### PROMPT
Using the entries that follow, write out the line containing "ATOM 88 O O . TRP", the line containing "ATOM 116 O O", and every line between them, exactly and nothing else.

[GIVEN DATA Boundary: Start]

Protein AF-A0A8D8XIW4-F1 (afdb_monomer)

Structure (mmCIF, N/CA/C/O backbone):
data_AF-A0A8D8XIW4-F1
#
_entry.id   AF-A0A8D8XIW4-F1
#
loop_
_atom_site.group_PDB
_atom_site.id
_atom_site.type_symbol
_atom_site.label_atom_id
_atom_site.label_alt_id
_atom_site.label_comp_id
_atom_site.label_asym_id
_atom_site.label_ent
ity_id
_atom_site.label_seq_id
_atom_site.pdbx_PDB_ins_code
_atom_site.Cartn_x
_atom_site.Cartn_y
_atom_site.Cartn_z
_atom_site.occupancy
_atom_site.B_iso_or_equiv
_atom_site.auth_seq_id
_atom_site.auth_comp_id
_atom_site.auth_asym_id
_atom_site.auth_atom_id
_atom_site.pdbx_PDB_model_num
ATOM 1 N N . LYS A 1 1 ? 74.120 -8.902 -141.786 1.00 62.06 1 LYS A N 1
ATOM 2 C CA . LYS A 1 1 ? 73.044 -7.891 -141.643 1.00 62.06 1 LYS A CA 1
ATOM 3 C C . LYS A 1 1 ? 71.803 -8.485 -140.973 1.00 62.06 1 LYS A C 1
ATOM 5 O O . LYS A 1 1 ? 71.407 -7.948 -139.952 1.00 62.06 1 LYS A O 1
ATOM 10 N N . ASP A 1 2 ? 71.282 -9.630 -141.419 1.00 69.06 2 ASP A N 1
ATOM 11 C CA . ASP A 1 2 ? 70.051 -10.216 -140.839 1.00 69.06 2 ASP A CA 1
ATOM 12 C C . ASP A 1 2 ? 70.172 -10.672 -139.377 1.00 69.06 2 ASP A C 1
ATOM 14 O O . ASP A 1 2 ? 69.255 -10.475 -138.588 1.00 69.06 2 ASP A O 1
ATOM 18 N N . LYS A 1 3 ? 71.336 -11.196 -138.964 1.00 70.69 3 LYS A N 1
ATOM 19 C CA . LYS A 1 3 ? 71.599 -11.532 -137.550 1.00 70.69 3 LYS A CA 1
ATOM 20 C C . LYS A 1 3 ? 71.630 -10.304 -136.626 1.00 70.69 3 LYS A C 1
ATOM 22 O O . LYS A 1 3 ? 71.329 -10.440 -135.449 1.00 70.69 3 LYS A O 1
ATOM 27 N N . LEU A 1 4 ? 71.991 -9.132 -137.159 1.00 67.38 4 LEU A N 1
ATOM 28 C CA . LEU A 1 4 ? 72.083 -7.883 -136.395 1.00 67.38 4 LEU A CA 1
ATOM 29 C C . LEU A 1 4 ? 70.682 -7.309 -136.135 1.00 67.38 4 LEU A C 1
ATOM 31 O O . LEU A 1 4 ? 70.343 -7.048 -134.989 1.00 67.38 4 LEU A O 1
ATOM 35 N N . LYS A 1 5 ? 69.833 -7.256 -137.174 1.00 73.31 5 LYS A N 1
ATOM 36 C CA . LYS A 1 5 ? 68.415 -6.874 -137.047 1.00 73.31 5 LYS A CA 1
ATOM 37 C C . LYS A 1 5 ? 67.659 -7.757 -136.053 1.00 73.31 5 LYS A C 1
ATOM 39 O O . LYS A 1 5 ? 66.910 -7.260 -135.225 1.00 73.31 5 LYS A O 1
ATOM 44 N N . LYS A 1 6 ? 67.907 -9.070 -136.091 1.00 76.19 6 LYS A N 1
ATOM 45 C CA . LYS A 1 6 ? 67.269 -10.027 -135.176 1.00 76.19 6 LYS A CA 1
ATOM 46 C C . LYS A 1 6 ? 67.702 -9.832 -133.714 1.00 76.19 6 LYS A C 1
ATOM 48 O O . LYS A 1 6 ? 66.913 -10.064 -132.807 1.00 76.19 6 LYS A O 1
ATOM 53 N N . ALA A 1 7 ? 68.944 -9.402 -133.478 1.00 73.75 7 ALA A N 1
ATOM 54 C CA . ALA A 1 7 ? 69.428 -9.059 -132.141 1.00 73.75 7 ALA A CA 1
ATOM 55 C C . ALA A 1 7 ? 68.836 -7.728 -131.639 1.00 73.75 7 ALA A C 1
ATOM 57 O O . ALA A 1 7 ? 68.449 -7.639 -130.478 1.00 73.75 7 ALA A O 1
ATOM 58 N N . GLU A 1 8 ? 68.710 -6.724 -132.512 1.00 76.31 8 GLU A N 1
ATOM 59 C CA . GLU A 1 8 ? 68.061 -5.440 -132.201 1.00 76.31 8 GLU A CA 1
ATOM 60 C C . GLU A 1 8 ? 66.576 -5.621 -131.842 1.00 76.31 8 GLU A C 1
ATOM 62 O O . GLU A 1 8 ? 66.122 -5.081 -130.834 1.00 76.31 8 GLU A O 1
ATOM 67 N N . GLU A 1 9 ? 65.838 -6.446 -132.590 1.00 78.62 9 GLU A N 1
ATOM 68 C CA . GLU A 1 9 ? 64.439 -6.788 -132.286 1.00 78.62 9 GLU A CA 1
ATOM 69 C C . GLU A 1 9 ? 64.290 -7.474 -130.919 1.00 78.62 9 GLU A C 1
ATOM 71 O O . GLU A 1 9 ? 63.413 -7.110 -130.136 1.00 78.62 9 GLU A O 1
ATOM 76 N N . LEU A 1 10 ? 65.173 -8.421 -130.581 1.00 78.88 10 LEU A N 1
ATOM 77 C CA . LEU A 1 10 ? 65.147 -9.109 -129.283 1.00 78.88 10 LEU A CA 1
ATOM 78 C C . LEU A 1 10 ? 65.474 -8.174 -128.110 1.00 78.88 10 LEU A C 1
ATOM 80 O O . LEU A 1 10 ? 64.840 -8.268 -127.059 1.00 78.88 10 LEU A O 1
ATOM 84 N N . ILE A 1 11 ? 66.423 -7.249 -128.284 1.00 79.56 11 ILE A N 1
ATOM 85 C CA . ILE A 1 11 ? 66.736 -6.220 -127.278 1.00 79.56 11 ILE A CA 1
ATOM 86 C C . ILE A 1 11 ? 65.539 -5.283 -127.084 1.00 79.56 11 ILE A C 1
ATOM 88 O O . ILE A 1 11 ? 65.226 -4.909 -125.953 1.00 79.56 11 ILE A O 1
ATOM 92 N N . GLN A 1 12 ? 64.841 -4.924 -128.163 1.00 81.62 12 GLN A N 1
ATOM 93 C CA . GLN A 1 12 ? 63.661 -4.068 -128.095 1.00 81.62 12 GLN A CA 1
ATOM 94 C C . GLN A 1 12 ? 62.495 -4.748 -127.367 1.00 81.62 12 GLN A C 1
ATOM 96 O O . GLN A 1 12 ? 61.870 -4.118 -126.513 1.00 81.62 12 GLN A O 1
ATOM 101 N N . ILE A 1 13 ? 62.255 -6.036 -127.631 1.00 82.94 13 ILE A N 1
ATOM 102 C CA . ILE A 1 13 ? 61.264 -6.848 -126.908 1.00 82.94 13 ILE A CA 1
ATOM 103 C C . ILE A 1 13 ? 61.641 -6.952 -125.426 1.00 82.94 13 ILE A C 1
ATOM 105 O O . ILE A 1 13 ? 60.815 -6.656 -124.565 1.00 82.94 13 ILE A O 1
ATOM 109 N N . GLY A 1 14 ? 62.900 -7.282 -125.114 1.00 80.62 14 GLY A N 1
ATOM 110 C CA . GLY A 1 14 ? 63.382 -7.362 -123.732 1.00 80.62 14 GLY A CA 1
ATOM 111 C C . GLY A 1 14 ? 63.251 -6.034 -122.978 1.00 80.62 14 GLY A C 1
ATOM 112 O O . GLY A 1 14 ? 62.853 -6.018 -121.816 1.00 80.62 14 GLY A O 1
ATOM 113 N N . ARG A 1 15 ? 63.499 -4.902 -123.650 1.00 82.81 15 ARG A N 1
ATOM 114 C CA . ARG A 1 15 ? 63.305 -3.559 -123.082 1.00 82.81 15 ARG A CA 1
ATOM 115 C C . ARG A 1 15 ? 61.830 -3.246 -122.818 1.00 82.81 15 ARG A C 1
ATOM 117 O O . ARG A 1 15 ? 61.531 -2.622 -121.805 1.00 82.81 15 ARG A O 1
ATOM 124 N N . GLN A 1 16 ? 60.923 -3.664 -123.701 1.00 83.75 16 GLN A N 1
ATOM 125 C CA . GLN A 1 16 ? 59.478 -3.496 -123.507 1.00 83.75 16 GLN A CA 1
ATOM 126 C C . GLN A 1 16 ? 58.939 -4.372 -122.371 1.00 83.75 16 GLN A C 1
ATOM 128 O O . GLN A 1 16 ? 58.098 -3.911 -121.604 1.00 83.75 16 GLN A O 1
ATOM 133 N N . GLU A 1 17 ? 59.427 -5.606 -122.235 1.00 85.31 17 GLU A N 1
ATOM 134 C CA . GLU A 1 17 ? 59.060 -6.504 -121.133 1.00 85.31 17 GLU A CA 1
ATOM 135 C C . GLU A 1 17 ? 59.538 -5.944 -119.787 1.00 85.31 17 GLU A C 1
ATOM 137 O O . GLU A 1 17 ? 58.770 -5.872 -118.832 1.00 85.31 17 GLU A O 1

[GIVEN DATA Boundary: End]
[GIVEN DATA Boundary: Start]

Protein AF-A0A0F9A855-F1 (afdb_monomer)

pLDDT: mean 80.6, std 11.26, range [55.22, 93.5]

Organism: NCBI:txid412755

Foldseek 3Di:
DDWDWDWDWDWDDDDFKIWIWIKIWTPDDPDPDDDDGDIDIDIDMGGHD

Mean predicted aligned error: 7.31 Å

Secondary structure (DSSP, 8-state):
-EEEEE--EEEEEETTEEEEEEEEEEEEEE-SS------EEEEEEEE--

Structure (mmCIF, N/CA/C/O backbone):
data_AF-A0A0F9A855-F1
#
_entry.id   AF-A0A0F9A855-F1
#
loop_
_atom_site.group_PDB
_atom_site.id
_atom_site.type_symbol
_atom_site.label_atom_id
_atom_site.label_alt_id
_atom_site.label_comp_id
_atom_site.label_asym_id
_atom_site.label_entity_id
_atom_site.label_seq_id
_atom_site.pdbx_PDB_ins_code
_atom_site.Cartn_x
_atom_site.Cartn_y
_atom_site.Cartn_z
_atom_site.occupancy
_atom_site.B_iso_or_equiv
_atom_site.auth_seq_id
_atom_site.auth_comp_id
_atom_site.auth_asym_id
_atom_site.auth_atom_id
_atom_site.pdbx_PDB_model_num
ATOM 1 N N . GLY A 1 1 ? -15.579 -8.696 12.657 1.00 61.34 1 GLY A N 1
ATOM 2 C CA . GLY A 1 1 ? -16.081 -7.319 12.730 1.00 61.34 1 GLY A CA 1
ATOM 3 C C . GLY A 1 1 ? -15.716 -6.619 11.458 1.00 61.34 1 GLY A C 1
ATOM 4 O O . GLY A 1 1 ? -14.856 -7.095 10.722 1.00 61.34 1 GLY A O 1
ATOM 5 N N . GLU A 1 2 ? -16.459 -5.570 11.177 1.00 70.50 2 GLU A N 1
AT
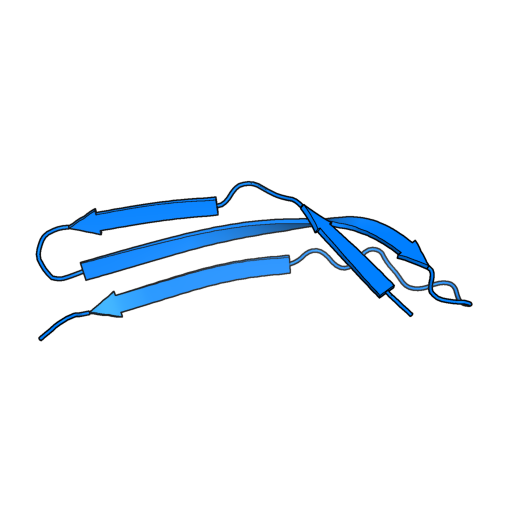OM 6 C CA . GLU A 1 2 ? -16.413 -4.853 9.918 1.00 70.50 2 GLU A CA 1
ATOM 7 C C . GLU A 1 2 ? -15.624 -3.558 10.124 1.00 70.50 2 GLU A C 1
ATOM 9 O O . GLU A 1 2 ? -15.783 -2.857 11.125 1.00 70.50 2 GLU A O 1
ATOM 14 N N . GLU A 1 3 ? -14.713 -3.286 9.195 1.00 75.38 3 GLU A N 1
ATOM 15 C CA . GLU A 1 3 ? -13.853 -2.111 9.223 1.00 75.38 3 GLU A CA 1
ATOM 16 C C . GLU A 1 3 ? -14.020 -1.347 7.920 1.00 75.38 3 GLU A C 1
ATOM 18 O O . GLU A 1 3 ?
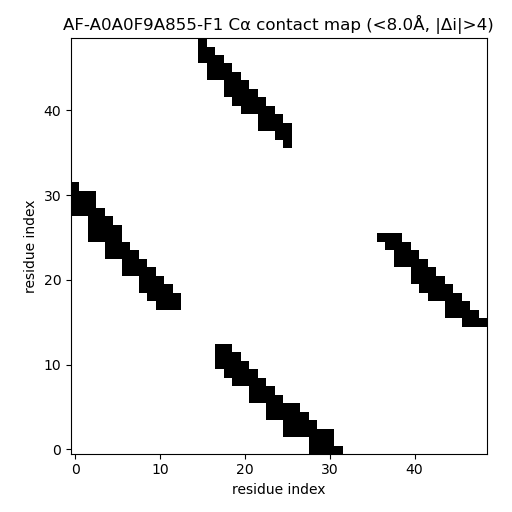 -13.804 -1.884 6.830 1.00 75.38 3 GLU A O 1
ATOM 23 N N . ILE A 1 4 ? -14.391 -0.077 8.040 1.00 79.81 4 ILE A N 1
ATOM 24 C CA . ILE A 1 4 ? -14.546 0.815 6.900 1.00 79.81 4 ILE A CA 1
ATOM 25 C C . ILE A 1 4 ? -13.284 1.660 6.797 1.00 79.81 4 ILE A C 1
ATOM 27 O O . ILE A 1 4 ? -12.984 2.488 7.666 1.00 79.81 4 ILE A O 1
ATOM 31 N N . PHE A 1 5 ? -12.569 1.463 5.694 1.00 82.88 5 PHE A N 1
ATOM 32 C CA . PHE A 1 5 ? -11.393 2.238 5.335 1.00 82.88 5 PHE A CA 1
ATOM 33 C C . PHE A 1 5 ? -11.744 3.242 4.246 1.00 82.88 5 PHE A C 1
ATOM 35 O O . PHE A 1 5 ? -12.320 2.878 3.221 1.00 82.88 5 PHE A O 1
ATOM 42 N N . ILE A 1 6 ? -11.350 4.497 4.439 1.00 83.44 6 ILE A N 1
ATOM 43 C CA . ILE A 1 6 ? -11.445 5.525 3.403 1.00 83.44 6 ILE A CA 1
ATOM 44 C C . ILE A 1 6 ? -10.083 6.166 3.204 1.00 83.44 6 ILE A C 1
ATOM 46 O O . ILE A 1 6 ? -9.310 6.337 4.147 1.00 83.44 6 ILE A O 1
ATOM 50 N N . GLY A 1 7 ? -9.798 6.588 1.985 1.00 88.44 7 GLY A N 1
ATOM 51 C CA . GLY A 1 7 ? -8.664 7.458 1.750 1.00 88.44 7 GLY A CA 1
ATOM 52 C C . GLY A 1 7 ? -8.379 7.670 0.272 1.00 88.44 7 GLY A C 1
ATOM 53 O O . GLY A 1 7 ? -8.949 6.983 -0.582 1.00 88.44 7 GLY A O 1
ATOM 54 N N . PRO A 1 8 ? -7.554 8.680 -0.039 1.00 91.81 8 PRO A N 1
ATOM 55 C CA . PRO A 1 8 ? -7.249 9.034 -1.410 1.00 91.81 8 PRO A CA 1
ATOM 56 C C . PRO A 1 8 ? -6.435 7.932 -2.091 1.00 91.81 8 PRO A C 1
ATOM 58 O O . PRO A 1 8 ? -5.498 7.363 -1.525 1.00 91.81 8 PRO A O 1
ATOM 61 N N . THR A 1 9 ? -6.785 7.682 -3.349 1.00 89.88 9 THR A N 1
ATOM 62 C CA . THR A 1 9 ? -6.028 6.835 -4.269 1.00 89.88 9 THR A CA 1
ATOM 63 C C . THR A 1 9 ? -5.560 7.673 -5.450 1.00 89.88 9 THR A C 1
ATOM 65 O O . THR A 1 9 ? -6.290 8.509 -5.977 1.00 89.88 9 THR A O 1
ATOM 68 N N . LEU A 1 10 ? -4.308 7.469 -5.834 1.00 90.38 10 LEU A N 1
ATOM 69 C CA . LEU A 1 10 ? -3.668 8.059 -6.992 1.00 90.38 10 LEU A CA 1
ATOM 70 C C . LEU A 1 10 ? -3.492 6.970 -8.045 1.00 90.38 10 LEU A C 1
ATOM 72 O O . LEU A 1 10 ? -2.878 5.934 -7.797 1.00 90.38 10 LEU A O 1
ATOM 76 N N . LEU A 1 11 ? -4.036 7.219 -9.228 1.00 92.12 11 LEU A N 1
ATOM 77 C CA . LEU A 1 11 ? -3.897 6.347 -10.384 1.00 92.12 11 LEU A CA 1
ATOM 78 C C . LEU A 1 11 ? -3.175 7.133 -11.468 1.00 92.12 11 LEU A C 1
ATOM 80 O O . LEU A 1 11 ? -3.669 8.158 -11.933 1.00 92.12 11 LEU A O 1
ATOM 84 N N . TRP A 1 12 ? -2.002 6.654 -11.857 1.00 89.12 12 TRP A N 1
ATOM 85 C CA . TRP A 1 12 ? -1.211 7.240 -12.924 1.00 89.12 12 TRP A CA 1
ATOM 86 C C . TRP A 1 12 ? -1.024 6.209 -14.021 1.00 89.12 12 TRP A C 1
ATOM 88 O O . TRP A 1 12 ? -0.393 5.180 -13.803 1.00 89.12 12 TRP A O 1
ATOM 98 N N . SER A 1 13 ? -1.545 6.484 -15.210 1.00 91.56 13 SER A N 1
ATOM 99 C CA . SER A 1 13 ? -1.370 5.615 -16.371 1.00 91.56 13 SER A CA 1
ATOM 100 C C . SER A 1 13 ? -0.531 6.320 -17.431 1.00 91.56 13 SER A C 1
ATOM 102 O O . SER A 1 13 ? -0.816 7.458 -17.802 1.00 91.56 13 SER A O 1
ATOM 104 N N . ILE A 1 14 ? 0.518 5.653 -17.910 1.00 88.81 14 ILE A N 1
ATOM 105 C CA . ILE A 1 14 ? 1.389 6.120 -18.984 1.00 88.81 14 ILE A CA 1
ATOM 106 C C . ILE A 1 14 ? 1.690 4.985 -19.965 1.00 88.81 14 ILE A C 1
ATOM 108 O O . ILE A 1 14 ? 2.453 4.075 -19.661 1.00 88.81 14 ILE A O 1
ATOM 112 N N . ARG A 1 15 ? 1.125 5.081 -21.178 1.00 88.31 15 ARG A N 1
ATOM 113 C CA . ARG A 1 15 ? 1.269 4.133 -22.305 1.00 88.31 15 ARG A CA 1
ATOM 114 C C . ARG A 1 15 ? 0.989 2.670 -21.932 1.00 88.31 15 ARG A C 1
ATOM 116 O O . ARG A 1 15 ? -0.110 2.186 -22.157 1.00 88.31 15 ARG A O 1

[GIVEN DATA Boundary: End]

### WRITTEN REPLY
ATOM 88 O O . TRP A 1 12 ? -0.393 5.180 -13.803 1.00 89.12 12 TRP A O 1
ATOM 98 N N . SER A 1 13 ? -1.545 6.484 -15.210 1.00 91.56 13 SER A N 1
ATOM 99 C CA . SER A 1 13 ? -1.370 5.615 -16.371 1.00 91.56 13 SER A CA 1
ATOM 100 C C . SER A 1 13 ? -0.531 6.320 -17.431 1.00 91.56 13 SER A C 1
ATOM 102 O O . SER A 1 13 ? -0.816 7.458 -17.802 1.00 91.56 13 SER A O 1
ATOM 104 N N . ILE A 1 14 ? 0.518 5.653 -17.910 1.00 88.81 14 ILE A N 1
ATOM 105 C CA . ILE A 1 14 ? 1.389 6.120 -18.984 1.00 88.81 14 ILE A CA 1
ATOM 106 C C . ILE A 1 14 ? 1.690 4.985 -19.965 1.00 88.81 14 ILE A C 1
ATOM 108 O O . ILE A 1 14 ? 2.453 4.075 -19.661 1.00 88.81 14 ILE A O 1
ATOM 112 N N . ARG A 1 15 ? 1.125 5.081 -21.178 1.00 88.31 15 ARG A N 1
ATOM 113 C CA . ARG A 1 15 ? 1.269 4.133 -22.305 1.00 88.31 15 ARG A CA 1
ATOM 114 C C . ARG A 1 15 ? 0.989 2.670 -21.932 1.00 88.31 15 ARG A C 1
ATOM 116 O O . ARG A 1 15 ? -0.110 2.186 -22.157 1.00 88.31 15 ARG A O 1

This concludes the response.